It is often said, in debates about euthanasia, that doctors can
be mistaken. In rare instances patients diagnosed by two competent
doctors as suffering from an incurable condition have
survived and enjoyed years of good health. Possibly the legalisation
of voluntary euthanasia would, over the years, mean
the deaths of a few people who would otherwise have recovered
from their immediate illness and lived for some extra years. This
is not, however, the knockdown argument against euthanasia
that some imagine it to be.
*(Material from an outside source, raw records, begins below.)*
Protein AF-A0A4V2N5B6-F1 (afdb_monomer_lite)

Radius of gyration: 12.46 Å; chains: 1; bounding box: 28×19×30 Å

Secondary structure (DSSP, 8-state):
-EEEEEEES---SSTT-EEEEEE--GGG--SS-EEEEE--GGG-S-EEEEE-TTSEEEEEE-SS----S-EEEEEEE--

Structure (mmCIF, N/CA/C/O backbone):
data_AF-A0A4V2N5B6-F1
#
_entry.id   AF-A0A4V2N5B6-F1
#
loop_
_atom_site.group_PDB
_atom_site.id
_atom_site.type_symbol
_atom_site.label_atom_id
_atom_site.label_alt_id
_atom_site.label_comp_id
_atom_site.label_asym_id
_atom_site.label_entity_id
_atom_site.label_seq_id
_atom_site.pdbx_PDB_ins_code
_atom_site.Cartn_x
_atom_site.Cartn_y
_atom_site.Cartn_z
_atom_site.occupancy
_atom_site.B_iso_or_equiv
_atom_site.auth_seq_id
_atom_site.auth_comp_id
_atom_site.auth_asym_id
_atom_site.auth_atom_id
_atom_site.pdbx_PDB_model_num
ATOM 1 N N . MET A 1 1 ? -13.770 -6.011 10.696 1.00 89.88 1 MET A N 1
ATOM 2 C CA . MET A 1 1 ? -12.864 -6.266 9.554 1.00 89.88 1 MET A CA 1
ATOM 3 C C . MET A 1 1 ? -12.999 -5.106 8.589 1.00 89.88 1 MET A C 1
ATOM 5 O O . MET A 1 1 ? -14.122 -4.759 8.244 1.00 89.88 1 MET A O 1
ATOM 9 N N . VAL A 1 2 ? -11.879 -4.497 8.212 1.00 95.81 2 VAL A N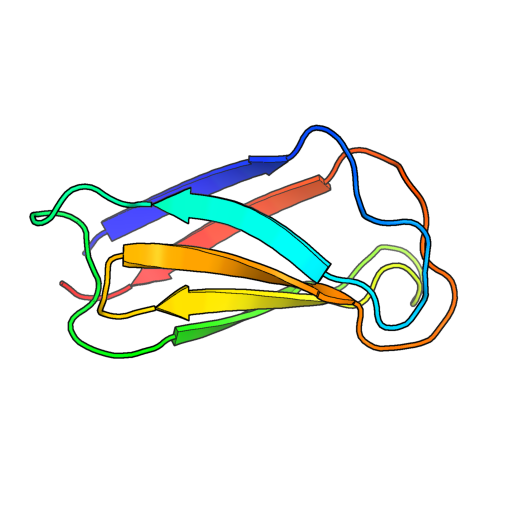 1
ATOM 10 C CA . VAL A 1 2 ? -11.809 -3.387 7.256 1.00 95.81 2 VAL A CA 1
ATOM 11 C C . VAL A 1 2 ? -11.142 -3.888 5.982 1.00 95.81 2 VAL A C 1
ATOM 13 O O . VAL A 1 2 ? -10.171 -4.640 6.051 1.00 95.81 2 VAL A O 1
ATOM 16 N N . THR A 1 3 ? -11.647 -3.451 4.832 1.00 96.31 3 THR A N 1
ATOM 17 C CA . THR A 1 3 ? -11.030 -3.687 3.526 1.00 96.31 3 THR A CA 1
ATOM 18 C C . THR A 1 3 ? -10.795 -2.344 2.852 1.00 96.31 3 THR A C 1
ATOM 20 O O . THR A 1 3 ? -11.732 -1.571 2.661 1.00 96.31 3 THR A O 1
ATOM 23 N N . LEU A 1 4 ? -9.543 -2.070 2.489 1.00 95.69 4 LEU A N 1
ATOM 24 C CA . LEU A 1 4 ? -9.156 -0.876 1.748 1.00 95.69 4 LEU A CA 1
ATOM 25 C C . LEU A 1 4 ? -8.832 -1.252 0.309 1.00 95.69 4 LEU A C 1
ATOM 27 O O . LEU A 1 4 ? -8.015 -2.141 0.057 1.00 95.69 4 LEU A O 1
ATOM 31 N N . ARG A 1 5 ? -9.433 -0.520 -0.628 1.00 95.88 5 ARG A N 1
ATOM 32 C CA . ARG A 1 5 ? -9.013 -0.498 -2.025 1.00 95.88 5 ARG A CA 1
ATOM 33 C C . ARG A 1 5 ? -8.147 0.736 -2.248 1.00 95.88 5 ARG A C 1
ATOM 35 O O . ARG A 1 5 ? -8.597 1.855 -2.021 1.00 95.88 5 ARG A O 1
ATOM 42 N N . ILE A 1 6 ? -6.915 0.517 -2.689 1.00 95.19 6 ILE A N 1
ATOM 43 C CA . ILE A 1 6 ? -5.962 1.578 -3.006 1.00 95.19 6 ILE A CA 1
ATOM 44 C C . ILE A 1 6 ? -5.764 1.562 -4.516 1.00 95.19 6 ILE A C 1
ATOM 46 O O . ILE A 1 6 ? -5.250 0.584 -5.051 1.00 95.19 6 ILE A O 1
ATOM 50 N N . ASP A 1 7 ? -6.147 2.645 -5.185 1.00 95.06 7 ASP A N 1
ATOM 51 C CA . ASP A 1 7 ? -5.832 2.904 -6.589 1.00 95.06 7 ASP A CA 1
ATOM 52 C C . ASP A 1 7 ? -4.936 4.149 -6.634 1.00 95.06 7 ASP A C 1
ATOM 54 O O . ASP A 1 7 ? -5.380 5.271 -6.382 1.00 95.06 7 ASP A O 1
ATOM 58 N N . TRP A 1 8 ? -3.641 3.954 -6.884 1.00 94.81 8 TRP A N 1
ATOM 59 C CA . TRP A 1 8 ? -2.649 5.016 -6.795 1.00 94.81 8 TRP A CA 1
ATOM 60 C C . TRP A 1 8 ? -2.217 5.525 -8.163 1.00 94.81 8 TRP A C 1
ATOM 62 O O . TRP A 1 8 ? -1.772 4.772 -9.026 1.00 94.81 8 TRP A O 1
ATOM 72 N N . LYS A 1 9 ? -2.307 6.847 -8.330 1.00 94.00 9 LYS A N 1
ATOM 73 C CA . LYS A 1 9 ? -2.124 7.548 -9.608 1.00 94.00 9 LYS A CA 1
ATOM 74 C C . LYS A 1 9 ? -0.753 7.357 -10.260 1.00 94.00 9 LYS A C 1
ATOM 76 O O . LYS A 1 9 ? -0.668 7.358 -11.482 1.00 94.00 9 LYS A O 1
ATOM 81 N N . SER A 1 10 ? 0.318 7.254 -9.473 1.00 91.62 10 SER A N 1
ATOM 82 C CA . SER A 1 10 ? 1.683 7.150 -10.001 1.00 91.62 10 SER A CA 1
ATOM 83 C C . SER A 1 10 ? 2.682 6.738 -8.922 1.00 91.62 10 SER A C 1
ATOM 85 O O . SER A 1 10 ? 2.684 7.271 -7.809 1.00 91.62 10 SER A O 1
ATOM 87 N N . SER A 1 11 ? 3.542 5.787 -9.270 1.00 90.81 11 SER A N 1
ATOM 88 C CA . SER A 1 11 ? 4.666 5.344 -8.449 1.00 90.81 11 SER A CA 1
ATOM 89 C C . SER A 1 11 ? 5.854 6.317 -8.494 1.00 90.81 11 SER A C 1
ATOM 91 O O . SER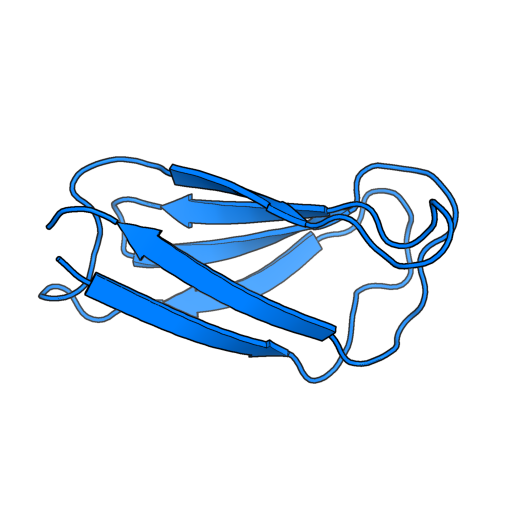 A 1 11 ? 6.140 6.933 -9.518 1.00 90.81 11 SER A O 1
ATOM 93 N N . ALA A 1 12 ? 6.603 6.403 -7.395 1.00 94.00 12 ALA A N 1
ATOM 94 C CA . ALA A 1 12 ? 7.896 7.072 -7.349 1.00 94.00 12 ALA A CA 1
ATOM 95 C C . ALA A 1 12 ? 8.924 6.338 -8.235 1.00 94.00 12 ALA A C 1
ATOM 97 O O . ALA A 1 12 ? 8.964 5.107 -8.252 1.00 94.00 12 ALA A O 1
ATOM 98 N N . SER A 1 13 ? 9.769 7.096 -8.942 1.00 88.69 13 SER A N 1
ATOM 99 C CA . SER A 1 13 ? 10.702 6.583 -9.962 1.00 88.69 13 SER A CA 1
ATOM 100 C C . SER A 1 13 ? 11.992 5.955 -9.418 1.00 88.69 13 SER A C 1
ATOM 102 O O . SER A 1 13 ? 12.614 5.156 -10.109 1.00 88.69 13 SER A O 1
ATOM 104 N N . GLY A 1 14 ? 12.426 6.308 -8.205 1.00 92.44 14 GLY A N 1
ATOM 105 C CA . GLY A 1 14 ? 13.676 5.803 -7.624 1.00 92.44 14 GLY A CA 1
ATOM 106 C C . GLY A 1 14 ? 13.513 4.448 -6.937 1.00 92.44 14 GLY A C 1
ATOM 107 O O . GLY A 1 14 ? 12.521 4.222 -6.245 1.00 92.44 14 GLY A O 1
ATOM 108 N N . SER A 1 15 ? 14.510 3.567 -7.058 1.00 91.31 15 SER A N 1
ATOM 109 C CA . SER A 1 15 ? 14.505 2.204 -6.494 1.00 91.31 15 SER A CA 1
ATOM 110 C C . SER A 1 15 ? 14.251 2.130 -4.986 1.00 91.31 15 SER A C 1
ATOM 112 O O . SER A 1 15 ? 13.709 1.138 -4.515 1.00 91.31 15 SER A O 1
ATOM 114 N N . TRP A 1 16 ? 14.588 3.185 -4.244 1.00 94.31 16 TRP A N 1
ATOM 115 C CA . TRP A 1 16 ? 14.417 3.278 -2.787 1.00 94.31 16 TRP A CA 1
ATOM 116 C C . TRP A 1 16 ? 13.581 4.491 -2.364 1.00 94.31 16 TRP A C 1
ATOM 118 O O . TRP A 1 16 ? 13.623 4.926 -1.215 1.00 94.31 16 TRP A O 1
ATOM 128 N N . ASN A 1 17 ? 12.821 5.057 -3.303 1.00 95.94 17 ASN A N 1
ATOM 129 C CA . ASN A 1 17 ? 11.910 6.153 -3.006 1.00 95.94 17 ASN A CA 1
ATOM 130 C C . ASN A 1 17 ? 10.606 5.630 -2.400 1.00 95.94 17 ASN A C 1
ATOM 132 O O . ASN A 1 17 ? 10.271 4.448 -2.477 1.00 95.94 17 ASN A O 1
ATOM 136 N N . ASN A 1 18 ? 9.847 6.548 -1.820 1.00 96.44 18 ASN A N 1
ATOM 137 C CA . ASN A 1 18 ? 8.569 6.270 -1.190 1.00 96.44 18 ASN A CA 1
ATOM 138 C C . ASN A 1 18 ? 7.494 7.244 -1.688 1.00 96.44 18 ASN A C 1
ATOM 140 O O . ASN A 1 18 ? 7.780 8.217 -2.390 1.00 96.44 18 ASN A O 1
ATOM 144 N N . GLY A 1 19 ? 6.251 6.958 -1.321 1.00 96.00 19 GLY A N 1
ATOM 145 C CA . GLY A 1 19 ? 5.132 7.872 -1.483 1.00 96.00 19 GLY A CA 1
ATOM 146 C C . GLY A 1 19 ? 4.101 7.684 -0.378 1.00 96.00 19 GLY A C 1
ATOM 147 O O . GLY A 1 19 ? 4.093 6.680 0.333 1.00 96.00 19 GLY A O 1
ATOM 148 N N . THR A 1 20 ? 3.223 8.672 -0.235 1.00 96.56 20 THR A N 1
ATOM 149 C CA . THR A 1 20 ? 2.131 8.665 0.744 1.00 96.56 20 THR A CA 1
ATOM 150 C C . THR A 1 20 ? 0.794 8.558 0.030 1.00 96.56 20 THR A C 1
ATOM 152 O O . THR A 1 20 ? 0.559 9.297 -0.921 1.00 96.56 20 THR A O 1
ATOM 155 N N . PHE A 1 21 ? -0.065 7.647 0.484 1.00 96.38 21 PHE A N 1
ATOM 156 C CA . PHE A 1 21 ? -1.444 7.522 0.012 1.00 96.38 21 PHE A CA 1
ATOM 157 C C . PHE A 1 21 ? -2.377 8.511 0.721 1.00 96.38 21 PHE A C 1
ATOM 159 O O . PHE A 1 21 ? -3.395 8.907 0.157 1.00 96.38 21 PHE A O 1
ATOM 166 N N . GLY A 1 22 ? -2.028 8.914 1.947 1.00 96.12 22 GLY A N 1
ATOM 167 C CA . GLY A 1 22 ? -2.826 9.795 2.797 1.00 96.12 22 GLY A CA 1
ATOM 168 C C . GLY A 1 22 ? -2.951 9.266 4.226 1.00 96.12 22 GLY A C 1
ATOM 169 O O . GLY A 1 22 ? -2.136 8.459 4.674 1.00 96.12 22 GLY A O 1
ATOM 170 N N . THR A 1 23 ? -3.987 9.722 4.933 1.00 97.94 23 THR A N 1
ATOM 171 C CA . THR A 1 23 ? -4.252 9.361 6.333 1.00 97.94 23 THR A CA 1
ATOM 172 C C . THR A 1 23 ? -5.685 8.868 6.491 1.00 97.94 23 THR A C 1
ATOM 174 O O . THR A 1 23 ? -6.626 9.535 6.063 1.00 97.94 23 THR A O 1
ATOM 177 N N . LEU A 1 24 ? -5.857 7.715 7.133 1.00 97.50 24 LEU A N 1
ATOM 178 C CA . LEU A 1 24 ? -7.158 7.162 7.488 1.00 97.50 24 LEU A CA 1
ATOM 179 C C . LEU A 1 24 ? -7.831 7.974 8.611 1.00 97.50 24 LEU A C 1
ATOM 181 O O . LEU A 1 24 ? -7.164 8.363 9.584 1.00 97.50 24 LEU A O 1
ATOM 185 N N . PRO A 1 25 ? -9.160 8.177 8.537 1.00 96.56 25 PRO A N 1
ATOM 186 C CA . PRO A 1 25 ? -9.943 8.686 9.660 1.00 96.56 25 PRO A CA 1
ATOM 187 C C . PRO A 1 25 ? -9.846 7.754 10.876 1.00 96.56 25 PRO A C 1
ATOM 189 O O . PRO A 1 25 ? -9.684 6.547 10.711 1.00 96.56 25 PRO A O 1
ATOM 192 N N . GLU A 1 26 ? -9.983 8.294 12.090 1.00 95.44 26 GLU A N 1
ATOM 193 C CA . GLU A 1 26 ? -9.739 7.565 13.351 1.00 95.44 26 GLU A CA 1
ATOM 194 C C . GLU A 1 26 ? -10.470 6.222 13.468 1.00 95.44 26 GLU A C 1
ATOM 196 O O . GLU A 1 26 ? -9.834 5.226 13.795 1.00 95.44 26 GLU A O 1
ATOM 201 N N . GLY A 1 27 ? -11.754 6.152 13.106 1.00 96.00 27 GLY A N 1
ATOM 202 C CA . GL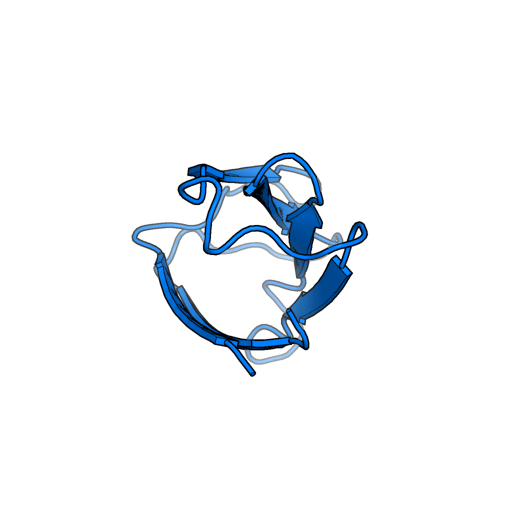Y A 1 27 ? -12.540 4.909 13.171 1.00 96.00 27 GLY A CA 1
ATOM 203 C C . GLY A 1 27 ? -12.134 3.811 12.177 1.00 96.00 27 GLY A C 1
ATOM 204 O O . GLY A 1 27 ? -12.723 2.737 12.189 1.00 96.00 27 GLY A O 1
ATOM 205 N N . TRP A 1 28 ? -11.158 4.075 11.305 1.00 96.94 28 TRP A N 1
ATOM 206 C CA . TRP A 1 28 ? -10.662 3.135 10.297 1.00 96.94 28 TRP A CA 1
ATOM 207 C C . TRP A 1 28 ? -9.202 2.739 10.524 1.00 96.94 28 TRP A C 1
ATOM 209 O O . TRP A 1 28 ? -8.677 1.918 9.772 1.00 96.94 28 TRP A O 1
ATOM 219 N N . ARG A 1 29 ? -8.520 3.331 11.509 1.00 97.62 29 ARG A N 1
ATOM 220 C CA . ARG A 1 29 ? -7.092 3.089 11.741 1.00 97.62 29 ARG A CA 1
ATOM 221 C C . ARG A 1 29 ? -6.881 1.695 12.333 1.00 97.62 29 ARG A C 1
ATOM 223 O O . ARG A 1 29 ? -7.633 1.319 13.226 1.00 97.62 29 ARG A O 1
ATOM 230 N N . PRO A 1 30 ? -5.885 0.927 11.864 1.00 97.50 30 PRO A N 1
ATOM 231 C CA . PRO A 1 30 ? -5.584 -0.361 12.471 1.00 97.50 30 PRO A CA 1
ATOM 232 C C . PRO A 1 30 ? -5.073 -0.180 13.912 1.00 97.50 30 PRO A C 1
ATOM 234 O O . PRO A 1 30 ? -4.507 0.865 14.237 1.00 97.50 30 PRO A O 1
ATOM 237 N N . PRO A 1 31 ? -5.195 -1.206 14.770 1.00 96.88 31 PRO A N 1
ATOM 238 C CA . PRO A 1 31 ? -4.704 -1.148 16.149 1.00 96.88 31 PRO A CA 1
ATOM 239 C C . PRO A 1 31 ? -3.168 -1.206 16.263 1.00 96.88 31 PRO A C 1
ATOM 241 O O . PRO A 1 31 ? -2.625 -0.988 17.343 1.00 96.88 31 PRO A O 1
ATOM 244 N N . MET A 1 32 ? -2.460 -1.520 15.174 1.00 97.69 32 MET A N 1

Against a very small number of
unnecessary deaths that might occur if euthanasia is legalised
we must place the very large amount of pain and distress that
will be suffered if euthanasia is not legalised, by patients who
really are terminally ill. Longer life is not such a supreme good
that it outweighs all other considerations. (If it were, there
would be many more effective ways of saving life - such as a
ban on smoking, or a reduction of speed limits to 40 kilometres
per hour - than prohibiting voluntary euthanasia.) The possibility
that two doctors may make a mistake means that the
person who opts for euthanasia is deciding on the balance of
probabilities and giving up a very slight chance of survival in
order to avoid suffering that will almost certainly end in death.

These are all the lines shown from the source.